■ **WORK INSTRUCTION**:
From the first line to the last, give the records again exactly.
[INPUT RECORDS Boundary: Start]
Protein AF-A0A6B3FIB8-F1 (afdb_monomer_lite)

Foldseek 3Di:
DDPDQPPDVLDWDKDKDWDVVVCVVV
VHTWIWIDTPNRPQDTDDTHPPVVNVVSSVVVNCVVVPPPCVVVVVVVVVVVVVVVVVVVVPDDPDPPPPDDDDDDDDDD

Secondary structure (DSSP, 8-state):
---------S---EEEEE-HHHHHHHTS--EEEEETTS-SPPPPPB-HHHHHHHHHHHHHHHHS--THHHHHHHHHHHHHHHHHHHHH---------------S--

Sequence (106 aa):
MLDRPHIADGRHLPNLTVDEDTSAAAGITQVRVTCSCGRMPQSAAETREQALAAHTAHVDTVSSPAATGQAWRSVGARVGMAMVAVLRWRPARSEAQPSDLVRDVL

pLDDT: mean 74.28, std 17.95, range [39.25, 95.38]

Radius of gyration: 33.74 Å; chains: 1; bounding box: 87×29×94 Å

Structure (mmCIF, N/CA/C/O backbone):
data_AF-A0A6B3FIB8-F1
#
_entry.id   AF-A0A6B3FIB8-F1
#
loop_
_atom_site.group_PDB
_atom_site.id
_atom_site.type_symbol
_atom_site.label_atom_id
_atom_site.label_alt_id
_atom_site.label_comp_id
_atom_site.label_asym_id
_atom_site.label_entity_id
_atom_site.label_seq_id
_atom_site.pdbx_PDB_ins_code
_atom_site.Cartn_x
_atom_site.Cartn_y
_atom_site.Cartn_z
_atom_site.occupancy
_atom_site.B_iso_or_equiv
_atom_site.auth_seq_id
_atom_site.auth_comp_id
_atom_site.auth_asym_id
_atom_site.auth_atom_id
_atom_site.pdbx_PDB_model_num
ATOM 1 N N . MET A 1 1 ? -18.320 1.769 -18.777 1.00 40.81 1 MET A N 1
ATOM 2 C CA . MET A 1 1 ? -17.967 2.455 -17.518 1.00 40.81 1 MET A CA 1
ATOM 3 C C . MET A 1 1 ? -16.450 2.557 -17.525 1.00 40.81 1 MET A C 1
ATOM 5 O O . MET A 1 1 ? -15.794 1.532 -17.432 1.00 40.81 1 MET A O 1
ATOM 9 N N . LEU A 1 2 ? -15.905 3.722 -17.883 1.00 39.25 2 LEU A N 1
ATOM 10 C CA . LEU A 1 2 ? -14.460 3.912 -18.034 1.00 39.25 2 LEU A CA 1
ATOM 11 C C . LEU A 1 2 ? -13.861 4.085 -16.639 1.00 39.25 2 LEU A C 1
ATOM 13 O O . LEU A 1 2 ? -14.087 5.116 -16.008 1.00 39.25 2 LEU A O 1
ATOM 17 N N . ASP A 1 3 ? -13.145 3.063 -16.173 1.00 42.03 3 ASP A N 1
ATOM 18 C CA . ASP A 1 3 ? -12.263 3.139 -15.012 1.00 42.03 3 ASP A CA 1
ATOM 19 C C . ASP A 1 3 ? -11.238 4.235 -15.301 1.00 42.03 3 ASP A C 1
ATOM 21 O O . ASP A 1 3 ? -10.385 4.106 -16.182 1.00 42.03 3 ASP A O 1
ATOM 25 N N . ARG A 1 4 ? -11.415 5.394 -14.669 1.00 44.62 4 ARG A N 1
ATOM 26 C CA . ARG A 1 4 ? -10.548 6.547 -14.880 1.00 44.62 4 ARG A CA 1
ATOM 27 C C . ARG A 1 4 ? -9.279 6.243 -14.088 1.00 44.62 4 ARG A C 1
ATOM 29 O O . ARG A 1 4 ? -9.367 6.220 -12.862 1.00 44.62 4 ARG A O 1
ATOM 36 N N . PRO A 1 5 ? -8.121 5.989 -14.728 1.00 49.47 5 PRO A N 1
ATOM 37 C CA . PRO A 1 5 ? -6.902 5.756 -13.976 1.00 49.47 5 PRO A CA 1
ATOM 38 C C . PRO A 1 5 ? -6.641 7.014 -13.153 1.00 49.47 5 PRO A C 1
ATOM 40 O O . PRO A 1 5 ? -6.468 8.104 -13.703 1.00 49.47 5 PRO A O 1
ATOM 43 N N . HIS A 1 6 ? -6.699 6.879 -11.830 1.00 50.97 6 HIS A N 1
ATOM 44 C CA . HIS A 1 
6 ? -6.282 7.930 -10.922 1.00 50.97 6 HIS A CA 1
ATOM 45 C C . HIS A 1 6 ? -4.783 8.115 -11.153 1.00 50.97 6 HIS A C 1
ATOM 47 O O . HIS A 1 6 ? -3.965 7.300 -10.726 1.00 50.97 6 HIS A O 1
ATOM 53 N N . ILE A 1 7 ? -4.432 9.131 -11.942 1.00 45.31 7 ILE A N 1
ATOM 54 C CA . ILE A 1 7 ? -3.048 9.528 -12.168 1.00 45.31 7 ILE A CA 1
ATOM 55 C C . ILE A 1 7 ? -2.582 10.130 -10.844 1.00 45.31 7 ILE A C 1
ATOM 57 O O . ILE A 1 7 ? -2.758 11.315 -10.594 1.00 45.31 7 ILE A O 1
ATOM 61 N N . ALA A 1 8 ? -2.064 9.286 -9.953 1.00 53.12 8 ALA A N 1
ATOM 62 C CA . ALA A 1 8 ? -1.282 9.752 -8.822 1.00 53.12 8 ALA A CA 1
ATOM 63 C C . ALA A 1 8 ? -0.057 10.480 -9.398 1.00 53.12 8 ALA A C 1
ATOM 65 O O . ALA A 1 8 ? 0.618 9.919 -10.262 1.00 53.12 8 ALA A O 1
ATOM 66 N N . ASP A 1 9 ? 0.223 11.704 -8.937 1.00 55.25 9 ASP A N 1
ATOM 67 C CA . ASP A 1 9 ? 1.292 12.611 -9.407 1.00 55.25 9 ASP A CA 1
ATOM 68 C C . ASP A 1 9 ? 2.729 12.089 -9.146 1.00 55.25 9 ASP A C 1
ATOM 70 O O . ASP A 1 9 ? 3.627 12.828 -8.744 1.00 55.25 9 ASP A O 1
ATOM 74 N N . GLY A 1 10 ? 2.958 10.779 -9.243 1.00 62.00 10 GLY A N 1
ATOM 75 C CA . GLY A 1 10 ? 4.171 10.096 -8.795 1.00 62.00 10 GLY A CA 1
[INPUT RECORDS Boundary: End]
■ **TASK RESULT**:
Protein AF-A0A6B3FIB8-F1 (afdb_monomer_lite)

Foldseek 3Di:
DDPDQPPDVLDWDKDKDWDVVVCVVV
VHTWIWIDTPNRPQDTDDTHPPVVNVVSSVVVNCVVVPPPCVVVVVVVVVVVVVVVVVVVVPDDPDPPPPDDDDDDDDDD

Secondary structure (DSSP, 8-state):
---------S---EEEEE-HHHHHHHTS--EEEEETTS-SPPPPPB-HHHHHHHHHHHHHHHHS--THHHHHHHHHHHHHHHHHHHHH---------------S--

Sequence (106 aa):
MLDRPHIADGRHLPNLTVDEDTSAAAGITQVRVTCSCGRMPQSAAETREQALAAHTAHVDTVSSPAATGQAWRSVGARVGMAMVAVLRWRPARSEAQPSDLVRDVL

pLDDT: mean 74.28, std 17.95, range [39.25, 95.38]

Radius of gyration: 33.74 Å; chains: 1; bounding box: 87×29×94 Å

Structure (mmCIF, N/CA/C/O backbone):
data_AF-A0A6B3FIB8-F1
#
_entry.id   AF-A0A6B3FIB8-F1
#
loop_
_atom_site.group_PDB
_atom_site.id
_atom_site.type_symbol
_atom_site.label_atom_id
_atom_site.label_alt_id
_atom_site.label_comp_id
_atom_site.label_asym_id
_atom_site.label_entity_id
_atom_site.label_seq_id
_atom_site.pdbx_PDB_ins_code
_atom_site.Cartn_x
_atom_site.Cartn_y
_atom_site.Cartn_z
_atom_site.occupancy
_atom_site.B_iso_or_equiv
_atom_site.auth_seq_id
_atom_site.auth_comp_id
_atom_site.auth_asym_id
_atom_site.auth_atom_id
_atom_site.pdbx_PDB_model_num
ATOM 1 N N . MET A 1 1 ? -18.320 1.769 -18.777 1.00 40.81 1 MET A N 1
ATOM 2 C CA . MET A 1 1 ? -17.967 2.455 -17.518 1.00 40.81 1 MET A CA 1
ATOM 3 C C . MET A 1 1 ? -16.450 2.557 -17.525 1.00 40.81 1 MET A C 1
ATOM 5 O O . MET A 1 1 ? -15.794 1.532 -17.432 1.00 40.81 1 MET A O 1
ATOM 9 N N . LEU A 1 2 ? -15.905 3.722 -17.883 1.00 39.25 2 LEU A N 1
ATOM 10 C CA . LEU A 1 2 ? -14.460 3.912 -18.034 1.00 39.25 2 LEU A CA 1
ATOM 11 C C . LEU A 1 2 ? -13.861 4.085 -16.639 1.00 39.25 2 LEU A C 1
ATOM 13 O O . LEU A 1 2 ? -14.087 5.116 -16.008 1.00 39.25 2 LEU A O 1
ATOM 17 N N . ASP A 1 3 ? -13.145 3.063 -16.173 1.00 42.03 3 ASP A N 1
ATOM 18 C CA . ASP A 1 3 ? -12.263 3.139 -15.012 1.00 42.03 3 ASP A CA 1
ATOM 19 C C . ASP A 1 3 ? -11.238 4.235 -15.301 1.00 42.03 3 ASP A C 1
ATOM 21 O O . ASP A 1 3 ? -10.385 4.106 -16.182 1.00 42.03 3 ASP A O 1
ATOM 25 N N . ARG A 1 4 ? -11.415 5.394 -14.669 1.00 44.62 4 ARG A N 1
ATOM 26 C CA . ARG A 1 4 ? -10.548 6.547 -14.880 1.00 44.62 4 ARG A CA 1
ATOM 27 C C . ARG A 1 4 ? -9.279 6.243 -14.088 1.00 44.62 4 ARG A C 1
ATOM 29 O O . ARG A 1 4 ? -9.367 6.220 -12.862 1.00 44.62 4 ARG A O 1
ATOM 36 N N . PRO A 1 5 ? -8.121 5.989 -14.728 1.00 49.47 5 PRO A N 1
ATOM 37 C CA . PRO A 1 5 ? -6.902 5.756 -13.976 1.00 49.47 5 PRO A CA 1
ATOM 38 C C . PRO A 1 5 ? -6.641 7.014 -13.153 1.00 49.47 5 PRO A C 1
ATOM 40 O O . PRO A 1 5 ? -6.468 8.104 -13.703 1.00 49.47 5 PRO A O 1
ATOM 43 N N . HIS A 1 6 ? -6.699 6.879 -11.830 1.00 50.97 6 HIS A N 1
ATOM 44 C CA . HIS A 1 
6 ? -6.282 7.930 -10.922 1.00 50.97 6 HIS A CA 1
ATOM 45 C C . HIS A 1 6 ? -4.783 8.115 -11.153 1.00 50.97 6 HIS A C 1
ATOM 47 O O . HIS A 1 6 ? -3.965 7.300 -10.726 1.00 50.97 6 HIS A O 1
ATOM 53 N N . ILE A 1 7 ? -4.432 9.131 -11.942 1.00 45.31 7 ILE A N 1
ATOM 54 C CA . ILE A 1 7 ? -3.048 9.528 -12.168 1.00 45.31 7 ILE A CA 1
ATOM 55 C C . ILE A 1 7 ? -2.582 10.130 -10.844 1.00 45.31 7 ILE A C 1
ATOM 57 O O . ILE A 1 7 ? -2.758 11.315 -10.594 1.00 45.31 7 ILE A O 1
ATOM 61 N N . ALA A 1 8 ? -2.064 9.286 -9.953 1.00 53.12 8 ALA A N 1
ATOM 62 C CA . ALA A 1 8 ? -1.282 9.752 -8.822 1.00 53.12 8 ALA A CA 1
ATOM 63 C C . ALA A 1 8 ? -0.057 10.480 -9.398 1.00 53.12 8 ALA A C 1
ATOM 65 O O . ALA A 1 8 ? 0.618 9.919 -10.262 1.00 53.12 8 ALA A O 1
ATOM 66 N N . ASP A 1 9 ? 0.223 11.704 -8.937 1.00 55.25 9 ASP A N 1
ATOM 67 C CA . ASP A 1 9 ? 1.292 12.611 -9.407 1.00 55.25 9 ASP A CA 1
ATOM 68 C C . ASP A 1 9 ? 2.729 12.089 -9.146 1.00 55.25 9 ASP A C 1
ATOM 70 O O . ASP A 1 9 ? 3.627 12.828 -8.744 1.00 55.25 9 ASP A O 1
ATOM 74 N N . GLY A 1 10 ? 2.958 10.779 -9.243 1.00 62.00 10 GLY A N 1
ATOM 75 C CA . GLY A 1 10 ? 4.171 10.096 -8.795 1.00 62.00 10 GLY A CA 1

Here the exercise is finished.